Automatically mounting internal hard drives in Ubuntu

As I am sure anyone with their music on a different internal drive has noticed, not all of your internal hard disks are mounted automatically at boot. However, getting an internal hard drive to automatically mount is fairly easy.

First, reboot your computer to make sure that no other drives are mounted. Then, mount the internal drive you wish to have mount automatically. You can do this by selected the drive from the “Places” menu and entering your password.

Now, open a new terminal and enter this:

df

Look for the drive mounted at /media/disk. For me, this was /dev/sdb1.
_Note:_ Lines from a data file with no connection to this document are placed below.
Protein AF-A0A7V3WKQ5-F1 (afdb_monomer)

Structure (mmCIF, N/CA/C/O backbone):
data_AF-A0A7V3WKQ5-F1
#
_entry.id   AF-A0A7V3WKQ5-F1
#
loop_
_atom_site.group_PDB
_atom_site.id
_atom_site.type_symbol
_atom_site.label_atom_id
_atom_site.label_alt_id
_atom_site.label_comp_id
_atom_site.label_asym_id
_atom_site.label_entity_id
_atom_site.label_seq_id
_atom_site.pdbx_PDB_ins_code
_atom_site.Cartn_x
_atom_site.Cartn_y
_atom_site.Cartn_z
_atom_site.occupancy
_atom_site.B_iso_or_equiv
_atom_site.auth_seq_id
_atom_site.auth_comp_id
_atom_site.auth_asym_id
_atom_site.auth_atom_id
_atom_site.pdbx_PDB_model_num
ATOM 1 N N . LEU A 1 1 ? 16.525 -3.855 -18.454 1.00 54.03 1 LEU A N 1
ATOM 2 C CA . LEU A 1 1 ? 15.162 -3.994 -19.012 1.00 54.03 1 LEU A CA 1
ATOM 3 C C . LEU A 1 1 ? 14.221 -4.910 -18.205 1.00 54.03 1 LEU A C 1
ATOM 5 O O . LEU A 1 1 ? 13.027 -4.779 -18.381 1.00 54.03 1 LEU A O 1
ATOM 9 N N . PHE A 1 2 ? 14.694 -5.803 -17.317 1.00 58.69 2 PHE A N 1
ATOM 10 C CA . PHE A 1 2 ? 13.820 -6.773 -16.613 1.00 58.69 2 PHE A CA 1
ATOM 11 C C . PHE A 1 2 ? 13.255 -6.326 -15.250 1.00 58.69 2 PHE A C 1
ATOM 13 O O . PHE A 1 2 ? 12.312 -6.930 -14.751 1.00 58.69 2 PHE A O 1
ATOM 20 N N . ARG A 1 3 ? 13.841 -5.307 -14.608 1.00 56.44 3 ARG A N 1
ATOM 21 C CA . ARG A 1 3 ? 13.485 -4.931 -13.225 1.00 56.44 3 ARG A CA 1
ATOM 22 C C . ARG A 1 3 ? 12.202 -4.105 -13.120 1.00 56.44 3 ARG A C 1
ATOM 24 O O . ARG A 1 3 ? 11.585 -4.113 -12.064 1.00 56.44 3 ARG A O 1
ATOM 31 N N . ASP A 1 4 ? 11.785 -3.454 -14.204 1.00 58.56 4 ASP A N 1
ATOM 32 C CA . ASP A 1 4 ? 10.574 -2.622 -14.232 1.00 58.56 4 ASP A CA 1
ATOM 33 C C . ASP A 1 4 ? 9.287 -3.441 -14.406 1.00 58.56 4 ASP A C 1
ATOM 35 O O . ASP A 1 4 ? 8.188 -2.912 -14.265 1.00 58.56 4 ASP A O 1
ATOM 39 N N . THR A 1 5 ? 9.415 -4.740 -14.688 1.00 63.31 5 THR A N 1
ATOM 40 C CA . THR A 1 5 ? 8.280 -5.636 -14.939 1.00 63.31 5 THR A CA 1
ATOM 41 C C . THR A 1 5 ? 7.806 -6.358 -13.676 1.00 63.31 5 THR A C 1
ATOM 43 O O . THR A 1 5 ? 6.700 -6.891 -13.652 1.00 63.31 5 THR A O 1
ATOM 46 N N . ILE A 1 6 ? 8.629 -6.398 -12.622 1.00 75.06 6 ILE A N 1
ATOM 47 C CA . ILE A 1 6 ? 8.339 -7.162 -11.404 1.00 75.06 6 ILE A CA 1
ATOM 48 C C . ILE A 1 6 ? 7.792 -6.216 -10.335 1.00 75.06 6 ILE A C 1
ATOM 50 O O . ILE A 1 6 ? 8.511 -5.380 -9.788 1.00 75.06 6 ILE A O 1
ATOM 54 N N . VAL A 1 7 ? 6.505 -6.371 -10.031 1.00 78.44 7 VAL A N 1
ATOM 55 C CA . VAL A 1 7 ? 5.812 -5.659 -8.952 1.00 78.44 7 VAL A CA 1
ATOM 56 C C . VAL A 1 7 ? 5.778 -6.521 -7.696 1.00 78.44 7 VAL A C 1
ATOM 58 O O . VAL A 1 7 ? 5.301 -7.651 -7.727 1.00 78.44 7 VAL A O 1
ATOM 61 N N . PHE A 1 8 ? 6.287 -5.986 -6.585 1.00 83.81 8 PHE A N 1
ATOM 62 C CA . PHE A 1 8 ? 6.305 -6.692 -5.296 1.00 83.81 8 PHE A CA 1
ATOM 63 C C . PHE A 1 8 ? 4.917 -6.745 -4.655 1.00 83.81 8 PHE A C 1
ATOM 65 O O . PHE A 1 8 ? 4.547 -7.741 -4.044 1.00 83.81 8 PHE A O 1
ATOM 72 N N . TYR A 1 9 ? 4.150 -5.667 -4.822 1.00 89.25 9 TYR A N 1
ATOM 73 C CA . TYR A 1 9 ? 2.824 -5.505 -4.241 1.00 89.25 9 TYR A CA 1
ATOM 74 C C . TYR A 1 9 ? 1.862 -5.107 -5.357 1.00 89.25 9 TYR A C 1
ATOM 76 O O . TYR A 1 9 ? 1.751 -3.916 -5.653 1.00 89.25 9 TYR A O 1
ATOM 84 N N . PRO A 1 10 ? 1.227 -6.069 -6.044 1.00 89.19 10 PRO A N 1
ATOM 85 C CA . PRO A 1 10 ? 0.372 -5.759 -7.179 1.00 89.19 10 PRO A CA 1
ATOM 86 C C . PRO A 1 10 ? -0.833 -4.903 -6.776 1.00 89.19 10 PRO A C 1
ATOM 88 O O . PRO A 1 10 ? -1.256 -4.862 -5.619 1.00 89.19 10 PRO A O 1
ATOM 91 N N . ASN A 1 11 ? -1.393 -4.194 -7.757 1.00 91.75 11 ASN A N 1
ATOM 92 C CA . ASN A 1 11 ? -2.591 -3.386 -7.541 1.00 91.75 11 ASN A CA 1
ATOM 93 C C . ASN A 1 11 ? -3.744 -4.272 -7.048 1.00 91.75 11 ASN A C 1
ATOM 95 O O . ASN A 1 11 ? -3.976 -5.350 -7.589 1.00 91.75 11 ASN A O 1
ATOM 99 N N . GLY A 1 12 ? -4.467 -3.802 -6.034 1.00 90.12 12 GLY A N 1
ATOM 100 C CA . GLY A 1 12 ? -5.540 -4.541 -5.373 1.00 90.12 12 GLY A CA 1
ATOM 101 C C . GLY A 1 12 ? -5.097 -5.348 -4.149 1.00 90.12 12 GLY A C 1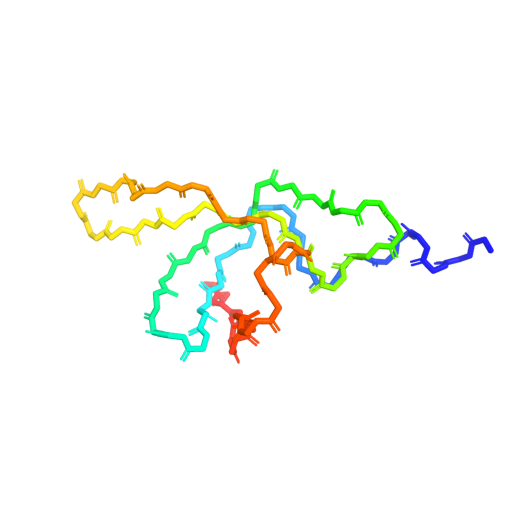
ATOM 102 O O . GLY A 1 12 ? -5.956 -5.757 -3.371 1.00 90.12 12 GLY A O 1
ATOM 103 N N . CYS A 1 13 ? -3.794 -5.534 -3.911 1.00 91.81 13 CYS A N 1
ATOM 104 C CA . CYS A 1 13 ? -3.328 -6.185 -2.687 1.00 91.81 13 CYS A CA 1
ATOM 105 C C . CYS A 1 13 ? -3.620 -5.332 -1.454 1.00 91.81 13 CYS A C 1
ATOM 107 O O . CYS A 1 13 ? -3.349 -4.127 -1.437 1.00 91.81 13 CYS A O 1
ATOM 109 N N . THR A 1 14 ? -4.119 -5.983 -0.404 1.00 93.69 14 THR A N 1
ATOM 110 C CA . THR A 1 14 ? -4.252 -5.371 0.917 1.00 93.69 14 THR A CA 1
ATOM 111 C C . THR A 1 14 ? -2.952 -5.575 1.681 1.00 93.69 14 THR A C 1
ATOM 113 O O . THR A 1 14 ? -2.421 -6.678 1.752 1.00 93.69 14 THR A O 1
ATOM 116 N N . ILE A 1 15 ? -2.423 -4.499 2.244 1.00 93.81 15 ILE A N 1
ATOM 117 C CA . ILE A 1 15 ? -1.158 -4.477 2.968 1.00 93.81 15 ILE A CA 1
ATOM 118 C C . ILE A 1 15 ? -1.360 -3.878 4.355 1.00 93.81 15 ILE A C 1
ATOM 120 O O . ILE A 1 15 ? -2.255 -3.059 4.584 1.00 93.81 15 ILE A O 1
ATOM 124 N N . LEU A 1 16 ? -0.512 -4.295 5.286 1.00 94.00 16 LEU A N 1
ATOM 125 C CA . LEU A 1 16 ? -0.370 -3.695 6.601 1.00 94.00 16 LEU A CA 1
ATOM 126 C C . LEU A 1 16 ? 0.881 -2.823 6.594 1.00 94.00 16 LEU A C 1
ATOM 128 O O . LEU A 1 16 ? 1.9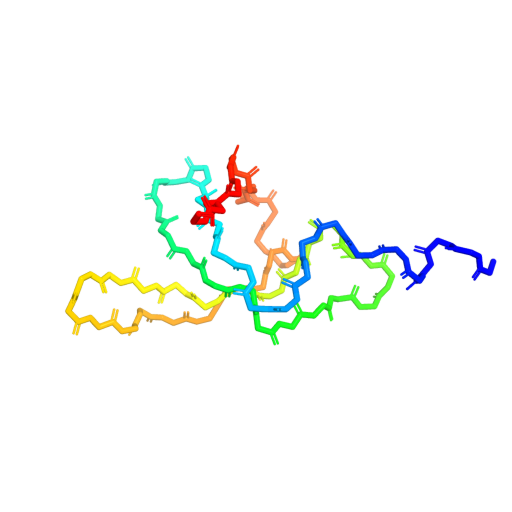70 -3.295 6.270 1.00 94.00 16 LEU A O 1
ATOM 132 N N . LEU A 1 17 ? 0.743 -1.555 6.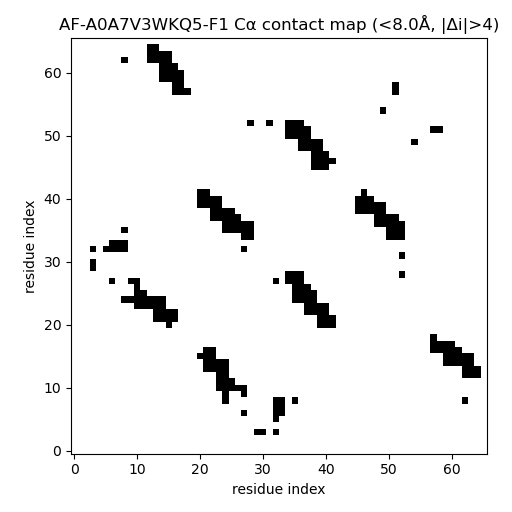959 1.00 93.00 17 LEU A N 1
ATOM 133 C CA . LEU A 1 17 ? 1.868 -0.638 7.096 1.00 93.00 17 LEU A CA 1
ATOM 134 C C . LEU A 1 17 ? 2.531 -0.760 8.473 1.00 93.00 17 LEU A C 1
ATOM 136 O O . LEU A 1 17 ? 1.933 -1.211 9.451 1.00 93.00 17 LEU A O 1
ATOM 140 N N . SER A 1 18 ? 3.781 -0.309 8.569 1.00 93.75 18 SER A N 1
ATOM 141 C CA . SER A 1 18 ? 4.580 -0.301 9.801 1.00 93.75 18 SER A CA 1
ATOM 142 C C . SER A 1 18 ? 3.962 0.525 10.934 1.00 93.75 18 SER A C 1
ATOM 144 O O . SER A 1 18 ? 4.239 0.257 12.099 1.0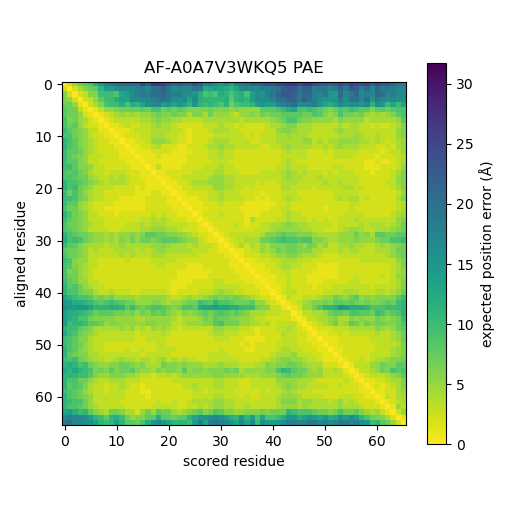0 93.75 18 SER A O 1
ATOM 146 N N . ASN A 1 19 ? 3.096 1.488 10.609 1.00 90.94 19 ASN A N 1
ATOM 147 C CA . ASN A 1 19 ? 2.329 2.282 11.573 1.00 90.94 19 ASN A CA 1
ATOM 148 C C . ASN A 1 19 ? 1.043 1.588 12.071 1.00 90.94 19 ASN A C 1
ATOM 150 O O . ASN A 1 19 ? 0.290 2.187 12.831 1.00 90.94 19 ASN A O 1
ATOM 154 N N . GLY A 1 20 ? 0.774 0.354 11.631 1.00 91.12 20 GLY A N 1
ATOM 155 C CA . GLY A 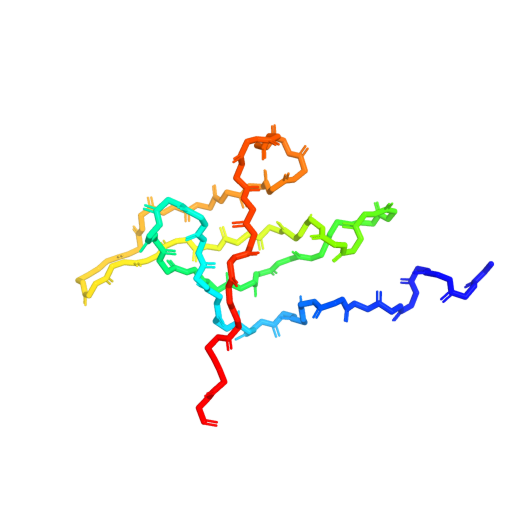1 20 ? -0.414 -0.416 12.001 1.00 91.12 20 GLY A CA 1
ATOM 156 C C . GLY A 1 20 ? -1.653 -0.142 11.143 1.00 91.12 20 GLY A C 1
ATOM 157 O O . GLY A 1 20 ? -2.663 -0.818 11.325 1.00 91.12 20 GLY A O 1
ATOM 158 N N . LEU A 1 21 ? -1.594 0.798 10.193 1.00 91.94 21 LEU A N 1
ATOM 159 C CA . LEU A 1 21 ? -2.713 1.080 9.293 1.00 91.94 21 LEU A CA 1
ATOM 160 C C . LEU A 1 21 ? -2.800 0.045 8.169 1.00 91.94 21 LEU A C 1
ATOM 162 O O . LEU A 1 21 ? -1.783 -0.428 7.656 1.00 91.94 21 LEU A O 1
ATOM 166 N N . LYS A 1 22 ? -4.028 -0.265 7.748 1.00 93.56 22 LYS A N 1
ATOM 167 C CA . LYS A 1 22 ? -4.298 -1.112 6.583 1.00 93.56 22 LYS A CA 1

Filesystem           1K-blocks      Used Available Use% Mounted on
/dev/sdc1            152333348  24986968 119608276  18% /
tmpfs                  1036224         0   1036224   0% /lib/init/rw
varrun                 1036224       104   1036120   1% /var/run
varlock                1036224         0   1036224   0% /var/lock
udev                   1036224      2856   1033368   1% /dev
tmpfs                  1036224       384   1035840   1% /dev/shm
lrm                    1036224      2000   1034224   1% /lib/modules/2.6.27-7-generic/volatile
/dev/sdb1 240362656 219662284   8490572  97% /media/disk

Quit any applications that may be using that disk (Music players, file browsers, etc.) and enter this:

sudo umount /media/disk

Once the drive is unmounted (which is should be after you enter your password) enter this:

sudo mkdir /media/disk

Then, open your fstab file:

sudo gedit /etc/fstab

In the new gedit window (which will appear after you enter your password), enter this at the bottom of the file:

/device/path /media/disk    fs_type rw    0    0

Make sure to replace /device/path with the device mounted in /media/disk when you ran df. fs_type should be the file system type of the drive, probably ext3. Those are TABS, not spaces, between each item.

Save the file, and restart to make sure your drive auto-mounts.